On first listen, it might not seem like DJ Khaled’s summer bop “Let It Go,” with Justin Bieber and 21 Savage, is all that deep. Actually, it doesn’t seem all that deep after a second or third listen, either, with chorus lyrics like, “Sometimes it’s sunny but sometimes it don’t shine,” and “I’ma let go of things I can’t control. Let it go. Let it go.”
The single and accompanying video is the latest of several hits off of Khaled’s latest album “Khaled Khaled,” which is full of similarly carefree pop tracks. In the neon-colored and highly goofy music video for the song, Bieber, 21 Savage, and Khaled act out a five-minute homage to Adam Sandler’s “Happy Gilmore,” including an extended bit in which Khaled wrestles a rubber alligator.
Should we be looking for a hidden meaning behind the words of this song? Or should we just, as they say, “let it go?”

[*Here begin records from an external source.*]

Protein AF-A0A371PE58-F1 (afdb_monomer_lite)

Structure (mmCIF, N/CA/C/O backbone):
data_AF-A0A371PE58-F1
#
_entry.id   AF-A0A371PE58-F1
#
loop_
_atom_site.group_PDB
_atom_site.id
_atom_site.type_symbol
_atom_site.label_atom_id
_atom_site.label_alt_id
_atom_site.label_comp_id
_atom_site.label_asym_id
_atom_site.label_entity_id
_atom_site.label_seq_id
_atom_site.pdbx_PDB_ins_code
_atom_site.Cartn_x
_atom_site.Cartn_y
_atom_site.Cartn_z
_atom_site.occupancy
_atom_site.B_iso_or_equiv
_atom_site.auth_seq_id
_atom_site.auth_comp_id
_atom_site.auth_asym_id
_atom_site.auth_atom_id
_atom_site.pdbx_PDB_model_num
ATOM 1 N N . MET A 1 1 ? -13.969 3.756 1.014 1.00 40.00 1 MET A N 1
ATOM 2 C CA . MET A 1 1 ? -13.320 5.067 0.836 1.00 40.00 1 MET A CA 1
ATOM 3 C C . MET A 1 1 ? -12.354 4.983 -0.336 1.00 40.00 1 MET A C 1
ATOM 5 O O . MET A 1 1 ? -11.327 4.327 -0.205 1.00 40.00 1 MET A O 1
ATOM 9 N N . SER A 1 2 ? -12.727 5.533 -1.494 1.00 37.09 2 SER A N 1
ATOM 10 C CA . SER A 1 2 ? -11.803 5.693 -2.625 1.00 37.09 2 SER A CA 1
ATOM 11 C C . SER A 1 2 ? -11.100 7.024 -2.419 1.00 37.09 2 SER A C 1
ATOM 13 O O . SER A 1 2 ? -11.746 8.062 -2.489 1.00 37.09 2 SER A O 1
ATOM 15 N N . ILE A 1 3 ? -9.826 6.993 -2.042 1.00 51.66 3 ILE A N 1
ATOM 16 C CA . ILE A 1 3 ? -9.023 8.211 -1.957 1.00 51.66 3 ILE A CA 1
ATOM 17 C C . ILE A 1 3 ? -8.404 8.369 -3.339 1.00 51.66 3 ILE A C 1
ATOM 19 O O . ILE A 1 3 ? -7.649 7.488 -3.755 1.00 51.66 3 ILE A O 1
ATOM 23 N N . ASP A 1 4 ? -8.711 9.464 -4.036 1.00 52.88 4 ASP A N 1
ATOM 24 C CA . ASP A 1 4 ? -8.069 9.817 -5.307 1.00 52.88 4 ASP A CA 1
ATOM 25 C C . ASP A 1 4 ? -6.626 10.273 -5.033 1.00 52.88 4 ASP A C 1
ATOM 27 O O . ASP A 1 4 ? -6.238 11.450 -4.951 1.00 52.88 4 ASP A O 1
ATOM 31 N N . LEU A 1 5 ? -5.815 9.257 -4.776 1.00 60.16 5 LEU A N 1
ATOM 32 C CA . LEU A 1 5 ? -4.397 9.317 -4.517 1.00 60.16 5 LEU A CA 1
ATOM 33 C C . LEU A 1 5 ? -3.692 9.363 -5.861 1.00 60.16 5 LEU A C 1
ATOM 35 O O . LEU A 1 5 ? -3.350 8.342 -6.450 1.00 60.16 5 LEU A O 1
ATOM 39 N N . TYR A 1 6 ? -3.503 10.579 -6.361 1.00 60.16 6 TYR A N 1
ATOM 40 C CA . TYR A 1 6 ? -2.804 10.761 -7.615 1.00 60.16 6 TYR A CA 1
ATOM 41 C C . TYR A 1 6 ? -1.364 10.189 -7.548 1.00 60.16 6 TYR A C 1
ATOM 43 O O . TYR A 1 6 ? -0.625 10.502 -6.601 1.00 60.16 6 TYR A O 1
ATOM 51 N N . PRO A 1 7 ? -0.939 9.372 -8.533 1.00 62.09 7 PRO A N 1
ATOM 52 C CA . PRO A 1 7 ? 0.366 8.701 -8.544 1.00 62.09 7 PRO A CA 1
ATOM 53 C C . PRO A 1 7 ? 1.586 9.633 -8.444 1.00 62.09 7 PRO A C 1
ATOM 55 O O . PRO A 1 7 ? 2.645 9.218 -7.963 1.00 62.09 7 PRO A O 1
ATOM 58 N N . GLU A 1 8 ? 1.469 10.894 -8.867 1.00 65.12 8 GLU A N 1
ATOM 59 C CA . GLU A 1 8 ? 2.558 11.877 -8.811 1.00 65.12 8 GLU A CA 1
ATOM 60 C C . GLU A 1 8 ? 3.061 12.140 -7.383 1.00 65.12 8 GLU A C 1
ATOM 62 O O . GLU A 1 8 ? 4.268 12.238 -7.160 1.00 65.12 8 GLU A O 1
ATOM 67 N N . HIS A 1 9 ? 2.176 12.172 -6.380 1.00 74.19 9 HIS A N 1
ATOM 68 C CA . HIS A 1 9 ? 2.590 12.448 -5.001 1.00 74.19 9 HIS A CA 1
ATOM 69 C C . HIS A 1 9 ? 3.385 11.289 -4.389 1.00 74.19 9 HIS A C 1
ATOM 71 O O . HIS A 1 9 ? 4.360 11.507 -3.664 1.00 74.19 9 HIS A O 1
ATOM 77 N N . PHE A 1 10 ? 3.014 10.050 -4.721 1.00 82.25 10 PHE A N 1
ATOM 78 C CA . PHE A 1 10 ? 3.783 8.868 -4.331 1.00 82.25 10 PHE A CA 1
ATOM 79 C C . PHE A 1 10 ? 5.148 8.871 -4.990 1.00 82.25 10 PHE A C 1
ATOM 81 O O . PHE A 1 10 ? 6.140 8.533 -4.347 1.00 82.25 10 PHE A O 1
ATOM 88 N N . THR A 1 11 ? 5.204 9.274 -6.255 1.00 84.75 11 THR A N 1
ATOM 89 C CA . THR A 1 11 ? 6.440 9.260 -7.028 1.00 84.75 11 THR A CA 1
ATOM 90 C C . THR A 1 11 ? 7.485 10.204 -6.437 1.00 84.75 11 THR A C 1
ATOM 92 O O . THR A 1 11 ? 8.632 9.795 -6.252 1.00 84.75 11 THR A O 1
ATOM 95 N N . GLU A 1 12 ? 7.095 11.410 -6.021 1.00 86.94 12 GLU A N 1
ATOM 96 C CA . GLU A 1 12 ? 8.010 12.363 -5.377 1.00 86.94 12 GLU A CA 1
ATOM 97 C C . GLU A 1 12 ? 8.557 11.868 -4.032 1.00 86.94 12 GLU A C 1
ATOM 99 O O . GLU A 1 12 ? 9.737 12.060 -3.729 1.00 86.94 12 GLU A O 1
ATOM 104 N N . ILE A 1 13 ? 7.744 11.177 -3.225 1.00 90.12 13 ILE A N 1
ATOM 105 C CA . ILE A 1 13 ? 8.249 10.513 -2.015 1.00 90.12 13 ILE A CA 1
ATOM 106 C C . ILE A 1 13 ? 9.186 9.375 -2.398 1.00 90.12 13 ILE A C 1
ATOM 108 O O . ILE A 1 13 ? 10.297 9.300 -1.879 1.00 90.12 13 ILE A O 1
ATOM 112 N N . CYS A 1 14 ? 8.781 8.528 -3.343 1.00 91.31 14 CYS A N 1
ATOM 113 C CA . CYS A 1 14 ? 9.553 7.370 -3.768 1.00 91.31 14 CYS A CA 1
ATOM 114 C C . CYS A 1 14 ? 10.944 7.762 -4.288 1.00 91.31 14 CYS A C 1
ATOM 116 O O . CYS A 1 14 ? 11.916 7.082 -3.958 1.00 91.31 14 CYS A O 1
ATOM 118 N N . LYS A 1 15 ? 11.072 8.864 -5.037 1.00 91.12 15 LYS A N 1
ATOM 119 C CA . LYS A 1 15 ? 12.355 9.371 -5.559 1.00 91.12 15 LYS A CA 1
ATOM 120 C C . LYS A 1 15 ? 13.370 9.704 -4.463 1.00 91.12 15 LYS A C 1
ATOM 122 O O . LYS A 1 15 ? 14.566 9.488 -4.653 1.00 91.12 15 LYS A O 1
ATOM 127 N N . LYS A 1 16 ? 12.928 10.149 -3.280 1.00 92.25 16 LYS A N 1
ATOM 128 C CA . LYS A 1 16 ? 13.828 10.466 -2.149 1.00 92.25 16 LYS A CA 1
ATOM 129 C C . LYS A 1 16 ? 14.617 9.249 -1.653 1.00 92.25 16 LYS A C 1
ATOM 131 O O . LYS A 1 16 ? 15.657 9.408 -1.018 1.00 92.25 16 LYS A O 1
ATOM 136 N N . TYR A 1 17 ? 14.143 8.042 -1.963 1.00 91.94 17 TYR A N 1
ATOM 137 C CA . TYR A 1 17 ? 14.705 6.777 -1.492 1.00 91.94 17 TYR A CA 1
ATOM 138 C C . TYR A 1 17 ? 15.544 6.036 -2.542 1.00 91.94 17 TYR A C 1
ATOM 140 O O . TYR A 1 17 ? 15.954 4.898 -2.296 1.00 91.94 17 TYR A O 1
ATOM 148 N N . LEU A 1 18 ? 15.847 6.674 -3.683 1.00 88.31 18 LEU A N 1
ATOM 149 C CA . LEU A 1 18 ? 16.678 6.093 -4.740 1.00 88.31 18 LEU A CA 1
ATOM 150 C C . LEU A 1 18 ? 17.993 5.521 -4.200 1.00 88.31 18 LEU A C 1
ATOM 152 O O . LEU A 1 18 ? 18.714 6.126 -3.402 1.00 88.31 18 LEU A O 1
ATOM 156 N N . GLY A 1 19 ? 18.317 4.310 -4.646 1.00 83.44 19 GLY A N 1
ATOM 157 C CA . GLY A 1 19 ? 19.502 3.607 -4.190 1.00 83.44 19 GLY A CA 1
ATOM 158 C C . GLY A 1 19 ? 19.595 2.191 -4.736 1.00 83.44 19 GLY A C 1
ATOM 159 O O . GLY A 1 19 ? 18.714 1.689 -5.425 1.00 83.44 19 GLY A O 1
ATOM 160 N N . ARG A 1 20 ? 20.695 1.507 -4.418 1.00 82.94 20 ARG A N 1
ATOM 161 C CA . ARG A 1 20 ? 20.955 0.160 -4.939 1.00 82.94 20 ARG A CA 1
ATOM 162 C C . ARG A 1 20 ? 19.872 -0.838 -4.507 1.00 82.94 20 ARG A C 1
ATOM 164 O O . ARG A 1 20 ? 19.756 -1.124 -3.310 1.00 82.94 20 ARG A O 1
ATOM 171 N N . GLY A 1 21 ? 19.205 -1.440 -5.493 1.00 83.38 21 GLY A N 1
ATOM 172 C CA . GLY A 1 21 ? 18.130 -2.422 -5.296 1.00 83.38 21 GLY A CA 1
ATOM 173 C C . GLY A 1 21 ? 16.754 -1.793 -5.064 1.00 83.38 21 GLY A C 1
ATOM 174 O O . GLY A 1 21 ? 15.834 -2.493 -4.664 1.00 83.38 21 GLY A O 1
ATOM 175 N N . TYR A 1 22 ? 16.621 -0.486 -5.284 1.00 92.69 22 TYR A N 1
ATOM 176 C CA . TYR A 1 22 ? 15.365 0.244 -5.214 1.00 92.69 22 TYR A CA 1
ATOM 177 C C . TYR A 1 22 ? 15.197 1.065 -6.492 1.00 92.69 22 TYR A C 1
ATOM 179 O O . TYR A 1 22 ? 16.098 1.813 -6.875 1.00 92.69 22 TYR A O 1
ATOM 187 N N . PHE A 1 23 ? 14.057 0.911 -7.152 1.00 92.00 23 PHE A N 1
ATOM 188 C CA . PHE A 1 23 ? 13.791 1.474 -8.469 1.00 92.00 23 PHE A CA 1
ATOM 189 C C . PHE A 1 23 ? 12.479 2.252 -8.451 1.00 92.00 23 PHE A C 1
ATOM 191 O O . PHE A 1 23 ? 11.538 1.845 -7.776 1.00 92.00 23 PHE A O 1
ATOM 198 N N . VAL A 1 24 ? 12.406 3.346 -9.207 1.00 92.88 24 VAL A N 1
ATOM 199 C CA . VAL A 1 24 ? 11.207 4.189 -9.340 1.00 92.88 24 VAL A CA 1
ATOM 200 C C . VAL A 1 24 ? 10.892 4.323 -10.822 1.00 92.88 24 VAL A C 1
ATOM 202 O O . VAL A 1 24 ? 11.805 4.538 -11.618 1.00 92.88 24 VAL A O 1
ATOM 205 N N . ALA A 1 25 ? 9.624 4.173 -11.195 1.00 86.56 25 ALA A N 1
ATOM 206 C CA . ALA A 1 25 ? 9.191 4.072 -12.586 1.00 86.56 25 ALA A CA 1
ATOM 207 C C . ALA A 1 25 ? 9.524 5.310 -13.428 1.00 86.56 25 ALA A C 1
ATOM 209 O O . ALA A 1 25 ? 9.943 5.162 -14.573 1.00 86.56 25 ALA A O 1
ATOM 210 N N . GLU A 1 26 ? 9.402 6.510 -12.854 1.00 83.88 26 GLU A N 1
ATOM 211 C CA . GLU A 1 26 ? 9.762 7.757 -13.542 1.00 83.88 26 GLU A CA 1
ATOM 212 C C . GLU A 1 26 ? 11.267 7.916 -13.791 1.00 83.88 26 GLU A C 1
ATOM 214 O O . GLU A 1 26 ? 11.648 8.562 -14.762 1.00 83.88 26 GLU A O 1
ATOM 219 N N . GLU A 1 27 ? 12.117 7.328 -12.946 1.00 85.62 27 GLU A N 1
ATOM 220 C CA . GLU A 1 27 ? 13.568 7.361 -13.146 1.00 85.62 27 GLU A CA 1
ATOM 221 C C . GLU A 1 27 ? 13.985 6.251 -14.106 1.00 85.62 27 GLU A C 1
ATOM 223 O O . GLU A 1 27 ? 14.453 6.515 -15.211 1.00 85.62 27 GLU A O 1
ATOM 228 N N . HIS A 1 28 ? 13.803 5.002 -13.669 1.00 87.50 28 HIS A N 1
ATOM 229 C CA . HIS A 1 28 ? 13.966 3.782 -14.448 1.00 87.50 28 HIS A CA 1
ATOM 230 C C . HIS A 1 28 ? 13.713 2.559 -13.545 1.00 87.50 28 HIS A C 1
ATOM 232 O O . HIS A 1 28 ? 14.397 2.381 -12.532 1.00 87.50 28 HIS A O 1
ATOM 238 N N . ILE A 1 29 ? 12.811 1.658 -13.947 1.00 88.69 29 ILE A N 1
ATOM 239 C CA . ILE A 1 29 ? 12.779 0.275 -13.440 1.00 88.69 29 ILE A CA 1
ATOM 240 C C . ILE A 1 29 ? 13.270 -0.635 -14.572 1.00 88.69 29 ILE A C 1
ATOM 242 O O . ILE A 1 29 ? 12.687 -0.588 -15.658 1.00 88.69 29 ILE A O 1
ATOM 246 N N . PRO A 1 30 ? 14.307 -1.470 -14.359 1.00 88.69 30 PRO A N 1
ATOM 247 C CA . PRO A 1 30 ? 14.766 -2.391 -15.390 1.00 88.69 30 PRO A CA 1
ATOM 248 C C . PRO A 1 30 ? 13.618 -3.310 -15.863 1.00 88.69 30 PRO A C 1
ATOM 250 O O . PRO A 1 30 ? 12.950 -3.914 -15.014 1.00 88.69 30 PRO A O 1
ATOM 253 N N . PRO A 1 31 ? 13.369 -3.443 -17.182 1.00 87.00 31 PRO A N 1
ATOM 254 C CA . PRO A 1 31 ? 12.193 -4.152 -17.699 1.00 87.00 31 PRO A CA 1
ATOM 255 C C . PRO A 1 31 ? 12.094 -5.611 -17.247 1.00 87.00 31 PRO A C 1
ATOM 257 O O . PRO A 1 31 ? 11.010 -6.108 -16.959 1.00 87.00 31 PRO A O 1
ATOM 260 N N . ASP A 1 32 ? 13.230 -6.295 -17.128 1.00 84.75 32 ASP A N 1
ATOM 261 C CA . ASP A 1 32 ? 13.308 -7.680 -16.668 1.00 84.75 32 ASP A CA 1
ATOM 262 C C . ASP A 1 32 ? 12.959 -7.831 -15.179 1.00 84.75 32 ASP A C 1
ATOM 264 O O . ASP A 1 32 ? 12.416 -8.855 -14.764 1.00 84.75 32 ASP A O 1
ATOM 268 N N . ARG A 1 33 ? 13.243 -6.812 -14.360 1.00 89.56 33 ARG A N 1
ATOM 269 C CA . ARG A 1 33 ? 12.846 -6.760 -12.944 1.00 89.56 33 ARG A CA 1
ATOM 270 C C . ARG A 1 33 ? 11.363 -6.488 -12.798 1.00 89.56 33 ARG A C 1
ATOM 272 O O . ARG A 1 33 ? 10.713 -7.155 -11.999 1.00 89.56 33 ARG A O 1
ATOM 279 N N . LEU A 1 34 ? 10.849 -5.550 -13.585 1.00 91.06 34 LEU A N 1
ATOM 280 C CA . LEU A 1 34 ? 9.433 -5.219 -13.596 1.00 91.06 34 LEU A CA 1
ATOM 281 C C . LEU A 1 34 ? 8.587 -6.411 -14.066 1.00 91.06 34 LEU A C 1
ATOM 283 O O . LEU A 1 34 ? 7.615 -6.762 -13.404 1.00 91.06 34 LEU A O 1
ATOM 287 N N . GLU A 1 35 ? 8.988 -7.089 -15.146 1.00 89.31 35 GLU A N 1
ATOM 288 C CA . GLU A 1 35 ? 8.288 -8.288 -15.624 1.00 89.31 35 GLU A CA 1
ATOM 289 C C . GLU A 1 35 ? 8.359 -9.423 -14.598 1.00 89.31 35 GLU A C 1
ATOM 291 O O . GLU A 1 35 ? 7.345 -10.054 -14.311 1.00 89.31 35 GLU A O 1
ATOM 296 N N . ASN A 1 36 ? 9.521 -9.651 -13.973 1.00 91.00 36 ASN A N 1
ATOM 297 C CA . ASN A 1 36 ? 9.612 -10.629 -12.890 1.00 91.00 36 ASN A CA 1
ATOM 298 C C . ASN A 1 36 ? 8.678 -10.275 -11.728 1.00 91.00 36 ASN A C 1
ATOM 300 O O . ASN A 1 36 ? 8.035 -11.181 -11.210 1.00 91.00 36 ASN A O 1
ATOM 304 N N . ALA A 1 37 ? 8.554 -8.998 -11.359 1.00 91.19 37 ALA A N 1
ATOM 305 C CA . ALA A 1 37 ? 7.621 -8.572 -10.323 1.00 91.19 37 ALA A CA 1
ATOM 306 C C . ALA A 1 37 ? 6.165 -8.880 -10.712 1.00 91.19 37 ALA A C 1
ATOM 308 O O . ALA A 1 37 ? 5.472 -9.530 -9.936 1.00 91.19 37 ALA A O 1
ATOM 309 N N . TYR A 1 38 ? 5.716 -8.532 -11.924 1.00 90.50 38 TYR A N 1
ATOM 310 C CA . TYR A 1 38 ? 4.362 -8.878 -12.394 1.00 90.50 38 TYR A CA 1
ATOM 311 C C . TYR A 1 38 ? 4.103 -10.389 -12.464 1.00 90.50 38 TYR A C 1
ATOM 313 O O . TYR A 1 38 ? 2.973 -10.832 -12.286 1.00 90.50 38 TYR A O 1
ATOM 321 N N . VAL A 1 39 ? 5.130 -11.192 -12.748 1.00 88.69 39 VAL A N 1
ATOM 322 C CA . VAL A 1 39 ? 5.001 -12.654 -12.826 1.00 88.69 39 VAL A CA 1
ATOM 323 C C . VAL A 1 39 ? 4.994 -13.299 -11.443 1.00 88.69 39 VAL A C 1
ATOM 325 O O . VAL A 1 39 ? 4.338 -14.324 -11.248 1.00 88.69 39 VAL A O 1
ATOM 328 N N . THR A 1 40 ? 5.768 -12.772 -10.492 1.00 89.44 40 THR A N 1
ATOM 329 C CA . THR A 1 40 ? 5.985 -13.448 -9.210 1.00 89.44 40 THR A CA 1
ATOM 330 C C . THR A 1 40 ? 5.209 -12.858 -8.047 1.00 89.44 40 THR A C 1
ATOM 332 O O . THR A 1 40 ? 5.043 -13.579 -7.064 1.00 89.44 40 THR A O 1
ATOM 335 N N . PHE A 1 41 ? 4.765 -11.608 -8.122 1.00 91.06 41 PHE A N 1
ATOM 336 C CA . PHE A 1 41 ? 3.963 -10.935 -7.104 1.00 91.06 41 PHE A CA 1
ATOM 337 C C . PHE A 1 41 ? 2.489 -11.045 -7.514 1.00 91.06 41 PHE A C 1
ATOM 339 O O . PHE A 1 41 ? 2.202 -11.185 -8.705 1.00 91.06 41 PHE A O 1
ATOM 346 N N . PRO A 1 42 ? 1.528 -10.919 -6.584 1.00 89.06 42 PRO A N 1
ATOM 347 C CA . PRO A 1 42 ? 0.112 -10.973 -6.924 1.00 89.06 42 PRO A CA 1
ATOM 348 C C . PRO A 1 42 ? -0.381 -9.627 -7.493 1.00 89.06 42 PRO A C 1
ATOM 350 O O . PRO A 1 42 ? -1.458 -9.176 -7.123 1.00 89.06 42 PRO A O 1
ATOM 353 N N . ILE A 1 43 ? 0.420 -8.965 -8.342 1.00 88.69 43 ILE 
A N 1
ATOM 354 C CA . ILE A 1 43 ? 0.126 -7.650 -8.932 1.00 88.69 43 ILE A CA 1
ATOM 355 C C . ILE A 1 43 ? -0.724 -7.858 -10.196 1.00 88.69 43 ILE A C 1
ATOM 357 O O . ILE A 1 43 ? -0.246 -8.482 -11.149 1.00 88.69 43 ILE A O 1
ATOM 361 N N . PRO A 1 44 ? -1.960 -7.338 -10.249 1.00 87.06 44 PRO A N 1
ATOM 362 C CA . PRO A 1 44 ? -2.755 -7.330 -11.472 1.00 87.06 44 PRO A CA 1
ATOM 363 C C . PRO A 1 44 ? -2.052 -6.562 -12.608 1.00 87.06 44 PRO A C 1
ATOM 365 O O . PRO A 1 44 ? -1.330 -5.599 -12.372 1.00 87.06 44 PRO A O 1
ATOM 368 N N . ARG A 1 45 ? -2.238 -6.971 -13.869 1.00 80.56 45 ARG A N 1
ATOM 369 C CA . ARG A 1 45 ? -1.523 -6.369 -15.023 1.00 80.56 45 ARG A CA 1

DJ Khaled isn't shy about his wealth
After a close reading of the lyrics to “Let It Go,” it’s honestly hard to conclude any real meaning other than, “It’s summer, have fun.” What starts as potentially a breakup song, “And money ain’t sh*t if I ain’t with you, bae. Give it all away just to get you back. Can’t put a price on what we had,” transitions into a money-can’t-buy-happiness message in the chorus, “They say time is money but money can’t make no time,” which then goes right into a don’t-worry-be-happy vibe, “I’ma let go of the things I can’t control,” eventually circling back to being-rich-is-the-best with 21 Savage’s rap verse, “And I’m proud of myself ’cause I used to be poor. Now I just hustle and grind and stack it ’til all of my muscles is sore.”
Speaking to Lil Baby about the new album for XXL magazine, DJ Khaled said, “Straight up, Lil Baby, I’m going for that billion, you nah I’m sayin’?” Clearly, money is on his mind — later in the interview, the music personality also said, “At the end of the day, let’s get money.” And the “Let It Go” video features all the possibilities about what that money can bring.
If the music video gives any clues as to what the song is trying to say, set on a golf course with souped-up golf carts and fancy pink polo shirts, it’s that everyone in this song enjoys having a lot of money. Which, good for them.